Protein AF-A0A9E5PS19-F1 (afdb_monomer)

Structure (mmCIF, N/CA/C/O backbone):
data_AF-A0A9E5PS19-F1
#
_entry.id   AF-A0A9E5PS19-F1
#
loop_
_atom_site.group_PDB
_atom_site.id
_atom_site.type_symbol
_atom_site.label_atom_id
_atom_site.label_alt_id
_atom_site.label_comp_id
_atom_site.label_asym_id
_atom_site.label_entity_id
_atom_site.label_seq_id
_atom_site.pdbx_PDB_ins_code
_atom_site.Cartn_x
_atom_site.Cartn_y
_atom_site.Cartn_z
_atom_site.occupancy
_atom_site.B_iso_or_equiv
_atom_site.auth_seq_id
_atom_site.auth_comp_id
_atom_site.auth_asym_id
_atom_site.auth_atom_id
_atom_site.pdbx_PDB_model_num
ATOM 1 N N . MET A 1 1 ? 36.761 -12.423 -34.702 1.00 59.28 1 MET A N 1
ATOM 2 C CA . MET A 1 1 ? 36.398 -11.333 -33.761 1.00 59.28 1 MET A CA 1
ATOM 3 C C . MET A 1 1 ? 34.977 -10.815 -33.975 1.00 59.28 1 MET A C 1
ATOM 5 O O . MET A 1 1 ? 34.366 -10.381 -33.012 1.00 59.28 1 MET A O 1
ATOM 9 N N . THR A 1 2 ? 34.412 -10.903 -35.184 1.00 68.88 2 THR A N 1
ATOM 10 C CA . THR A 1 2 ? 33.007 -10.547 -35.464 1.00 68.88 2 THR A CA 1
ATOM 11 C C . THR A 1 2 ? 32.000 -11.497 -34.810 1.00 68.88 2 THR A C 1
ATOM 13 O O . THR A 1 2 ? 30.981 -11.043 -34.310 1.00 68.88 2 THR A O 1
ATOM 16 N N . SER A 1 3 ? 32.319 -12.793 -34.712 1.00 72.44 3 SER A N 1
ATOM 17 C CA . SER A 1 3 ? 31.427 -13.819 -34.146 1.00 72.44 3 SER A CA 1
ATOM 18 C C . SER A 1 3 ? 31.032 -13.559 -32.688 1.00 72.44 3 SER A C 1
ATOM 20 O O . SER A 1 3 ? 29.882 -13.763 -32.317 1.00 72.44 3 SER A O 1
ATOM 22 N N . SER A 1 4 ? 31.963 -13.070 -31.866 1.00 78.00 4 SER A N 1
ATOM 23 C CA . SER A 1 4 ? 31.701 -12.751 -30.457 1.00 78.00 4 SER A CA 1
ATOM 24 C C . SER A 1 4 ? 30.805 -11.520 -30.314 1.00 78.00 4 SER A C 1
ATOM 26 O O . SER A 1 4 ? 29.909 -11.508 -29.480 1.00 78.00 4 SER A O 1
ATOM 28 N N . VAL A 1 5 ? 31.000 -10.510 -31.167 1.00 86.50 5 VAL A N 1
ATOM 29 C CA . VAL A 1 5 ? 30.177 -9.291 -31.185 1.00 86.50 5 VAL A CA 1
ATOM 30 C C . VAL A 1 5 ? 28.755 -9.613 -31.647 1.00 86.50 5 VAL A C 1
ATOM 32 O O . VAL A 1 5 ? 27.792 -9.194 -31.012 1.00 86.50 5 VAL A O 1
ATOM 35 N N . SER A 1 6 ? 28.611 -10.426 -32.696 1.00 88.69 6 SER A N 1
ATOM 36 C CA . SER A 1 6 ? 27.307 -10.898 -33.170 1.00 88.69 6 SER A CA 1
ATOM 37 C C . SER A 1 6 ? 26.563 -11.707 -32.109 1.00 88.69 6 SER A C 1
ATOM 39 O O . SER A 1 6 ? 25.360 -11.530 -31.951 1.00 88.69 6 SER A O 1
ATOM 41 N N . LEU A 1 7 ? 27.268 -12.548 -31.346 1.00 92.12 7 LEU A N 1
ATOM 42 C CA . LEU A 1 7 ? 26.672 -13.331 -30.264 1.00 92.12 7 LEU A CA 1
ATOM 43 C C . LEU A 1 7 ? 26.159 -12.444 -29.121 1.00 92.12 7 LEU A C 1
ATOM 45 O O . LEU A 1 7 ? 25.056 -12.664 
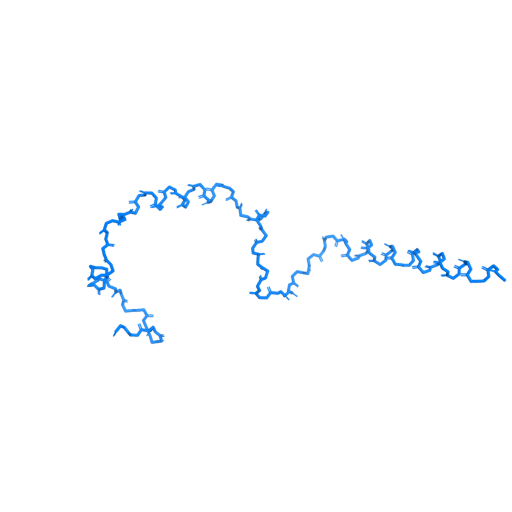-28.628 1.00 92.12 7 LEU A O 1
ATOM 49 N N . VAL A 1 8 ? 26.921 -11.416 -28.737 1.00 92.62 8 VAL A N 1
ATOM 50 C CA . VAL A 1 8 ? 26.498 -10.454 -27.707 1.00 92.62 8 VAL A CA 1
ATOM 51 C C . VAL A 1 8 ? 25.262 -9.679 -28.159 1.00 92.62 8 VAL A C 1
ATOM 53 O O . VAL A 1 8 ? 24.303 -9.569 -27.400 1.00 92.62 8 VAL A O 1
ATOM 56 N N . ILE A 1 9 ? 25.240 -9.200 -29.405 1.00 94.38 9 ILE A N 1
ATOM 57 C CA . ILE A 1 9 ? 24.079 -8.490 -29.960 1.00 94.38 9 ILE A CA 1
ATOM 58 C C . ILE A 1 9 ? 22.843 -9.398 -29.962 1.00 94.38 9 ILE A C 1
ATOM 60 O O . ILE A 1 9 ? 21.763 -8.971 -29.562 1.00 94.38 9 ILE A O 1
ATOM 64 N N . LEU A 1 10 ? 23.002 -10.664 -30.354 1.00 95.31 10 LEU A N 1
ATOM 65 C CA . LEU A 1 10 ? 21.905 -11.628 -30.397 1.00 95.31 10 LEU A CA 1
ATOM 66 C C . LEU A 1 10 ? 21.357 -11.920 -28.992 1.00 95.31 10 LEU A C 1
ATOM 68 O O . LEU A 1 10 ? 20.143 -11.939 -28.807 1.00 95.31 10 LEU A O 1
ATOM 72 N N . LEU A 1 11 ? 22.231 -12.054 -27.989 1.00 94.81 11 LEU A N 1
ATOM 73 C CA . LEU A 1 11 ? 21.835 -12.221 -26.587 1.00 94.81 11 LEU A CA 1
ATOM 74 C C . LEU A 1 11 ? 21.066 -11.014 -26.041 1.00 94.81 11 LEU A C 1
ATOM 76 O O . LEU A 1 11 ? 20.062 -11.204 -25.359 1.00 94.81 11 LEU A O 1
ATOM 80 N N . VAL A 1 12 ? 21.508 -9.793 -26.353 1.00 95.31 12 VAL A N 1
ATOM 81 C CA . VAL A 1 12 ? 20.841 -8.555 -25.914 1.00 95.31 12 VAL A CA 1
ATOM 82 C C . VAL A 1 12 ? 19.456 -8.417 -26.548 1.00 95.31 12 VAL A C 1
ATOM 84 O O . VAL A 1 12 ? 18.492 -8.068 -25.872
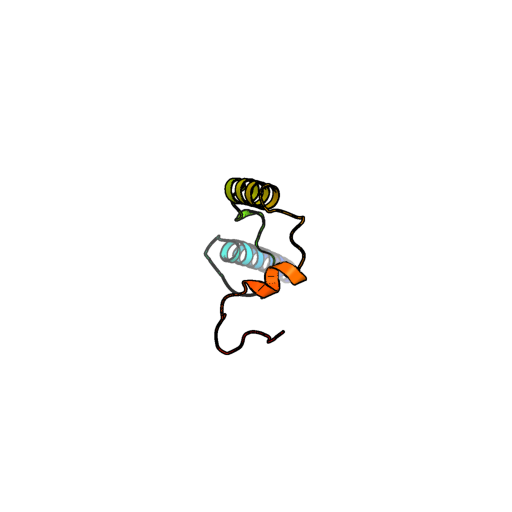 1.00 95.31 12 VAL A O 1
ATOM 87 N N . LEU A 1 13 ? 19.327 -8.722 -27.839 1.00 95.88 13 LEU A N 1
ATOM 88 C CA . LEU A 1 13 ? 18.032 -8.684 -28.520 1.00 95.88 13 LEU A CA 1
ATOM 89 C C . LEU A 1 13 ? 17.086 -9.770 -27.999 1.00 95.88 13 LEU A C 1
ATOM 91 O O . LEU A 1 13 ? 15.901 -9.514 -27.797 1.00 95.88 13 LEU A O 1
ATOM 95 N N . PHE A 1 14 ? 17.611 -10.968 -27.741 1.00 94.19 14 PHE A N 1
ATOM 96 C CA . PHE A 1 14 ? 16.840 -12.073 -27.184 1.00 94.19 14 PHE A CA 1
ATOM 97 C C . PHE A 1 14 ? 16.341 -11.760 -25.769 1.00 94.19 14 PHE A C 1
ATOM 99 O O . PHE A 1 14 ? 15.163 -11.965 -25.482 1.00 94.19 14 PHE A O 1
ATOM 106 N N . SER A 1 15 ? 17.196 -11.201 -24.904 1.00 91.75 15 SER A N 1
ATOM 107 C CA . SER A 1 15 ? 16.802 -10.806 -23.549 1.00 91.75 15 SER A CA 1
ATOM 108 C C . SER A 1 15 ? 15.782 -9.667 -23.551 1.00 91.75 15 SER A C 1
ATOM 110 O O . SER A 1 15 ? 14.819 -9.728 -22.790 1.00 91.75 15 SER A O 1
ATOM 112 N N . ALA A 1 16 ? 15.921 -8.681 -24.442 1.00 90.75 16 ALA A N 1
ATOM 113 C CA . ALA A 1 16 ? 14.939 -7.612 -24.610 1.00 90.75 16 ALA A CA 1
ATOM 114 C C . ALA A 1 16 ? 13.583 -8.142 -25.113 1.00 90.75 16 ALA A C 1
ATOM 116 O O . ALA A 1 16 ? 12.538 -7.723 -24.619 1.00 90.75 16 ALA A O 
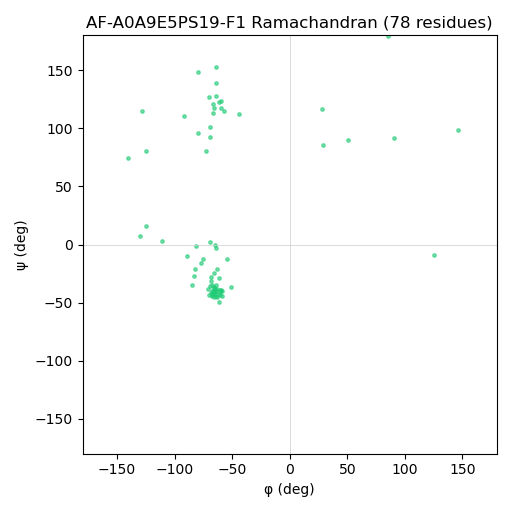1
ATOM 117 N N . ALA A 1 17 ? 13.585 -9.099 -26.047 1.00 90.06 17 ALA A N 1
ATOM 118 C CA . ALA A 1 17 ? 12.366 -9.738 -26.540 1.00 90.06 17 ALA A CA 1
ATOM 119 C C . ALA A 1 17 ? 11.674 -10.584 -25.458 1.00 90.06 17 ALA A C 1
ATOM 121 O O . ALA A 1 17 ? 10.453 -10.526 -25.327 1.00 90.06 17 ALA A O 1
ATOM 122 N N . LEU A 1 18 ? 12.447 -11.322 -24.651 1.00 89.00 18 LEU A N 1
ATOM 123 C CA . LEU A 1 18 ? 11.950 -12.041 -23.475 1.00 89.00 18 LEU A CA 1
ATOM 124 C C . LEU A 1 18 ? 11.347 -11.072 -22.457 1.00 89.00 18 LEU A C 1
ATOM 126 O O . LEU A 1 18 ? 10.219 -11.276 -22.022 1.00 89.00 18 LEU A O 1
ATOM 130 N N . ALA A 1 19 ? 12.062 -9.996 -22.120 1.00 86.25 19 ALA A N 1
ATOM 131 C CA . ALA A 1 19 ? 11.575 -8.973 -21.204 1.00 86.25 19 ALA A CA 1
ATOM 132 C C . ALA A 1 19 ? 10.272 -8.349 -21.712 1.00 86.25 19 ALA A C 1
ATOM 134 O O . ALA A 1 19 ? 9.328 -8.242 -20.947 1.00 86.25 19 ALA A O 1
ATOM 135 N N . TRP A 1 20 ? 10.171 -8.013 -22.999 1.00 85.56 20 TRP A N 1
ATOM 136 C CA . TRP A 1 20 ? 8.940 -7.477 -23.584 1.00 85.56 20 TRP A CA 1
ATOM 137 C C . TRP A 1 20 ? 7.788 -8.494 -23.595 1.00 85.56 20 TRP A C 1
ATOM 139 O O . TRP A 1 20 ? 6.640 -8.134 -23.346 1.00 85.56 20 TRP A O 1
ATOM 149 N N . PHE A 1 21 ? 8.086 -9.773 -23.842 1.00 82.75 21 PHE A N 1
ATOM 150 C CA . PHE A 1 21 ? 7.097 -10.850 -23.819 1.00 82.75 21 PHE A CA 1
ATOM 151 C C . PHE A 1 21 ? 6.561 -11.121 -22.404 1.00 82.75 21 PHE A C 1
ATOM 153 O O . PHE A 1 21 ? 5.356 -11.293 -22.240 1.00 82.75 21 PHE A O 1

━━━━━━━━━━━━━━━━━━━━

▶ Exercise requirements
Set down only the lines above that fall between the line holding "ATOM 118 C CA" and the line holding "ATOM 122 N N", inclusive, keeping each exact.

▶ Answer for this exercise
ATOM 118 C CA . ALA A 1 17 ? 12.366 -9.738 -26.540 1.00 90.06 17 ALA A CA 1
ATOM 119 C C . ALA A 1 17 ? 11.674 -10.584 -25.458 1.00 90.06 17 ALA A C 1
ATOM 121 O O . ALA A 1 17 ? 10.453 -10.526 -25.327 1.00 90.06 17 ALA A O 1
ATOM 122 N N . LEU A 1 18 ? 12.447 -11.322 -24.651 1.00 89.00 18 LEU A N 1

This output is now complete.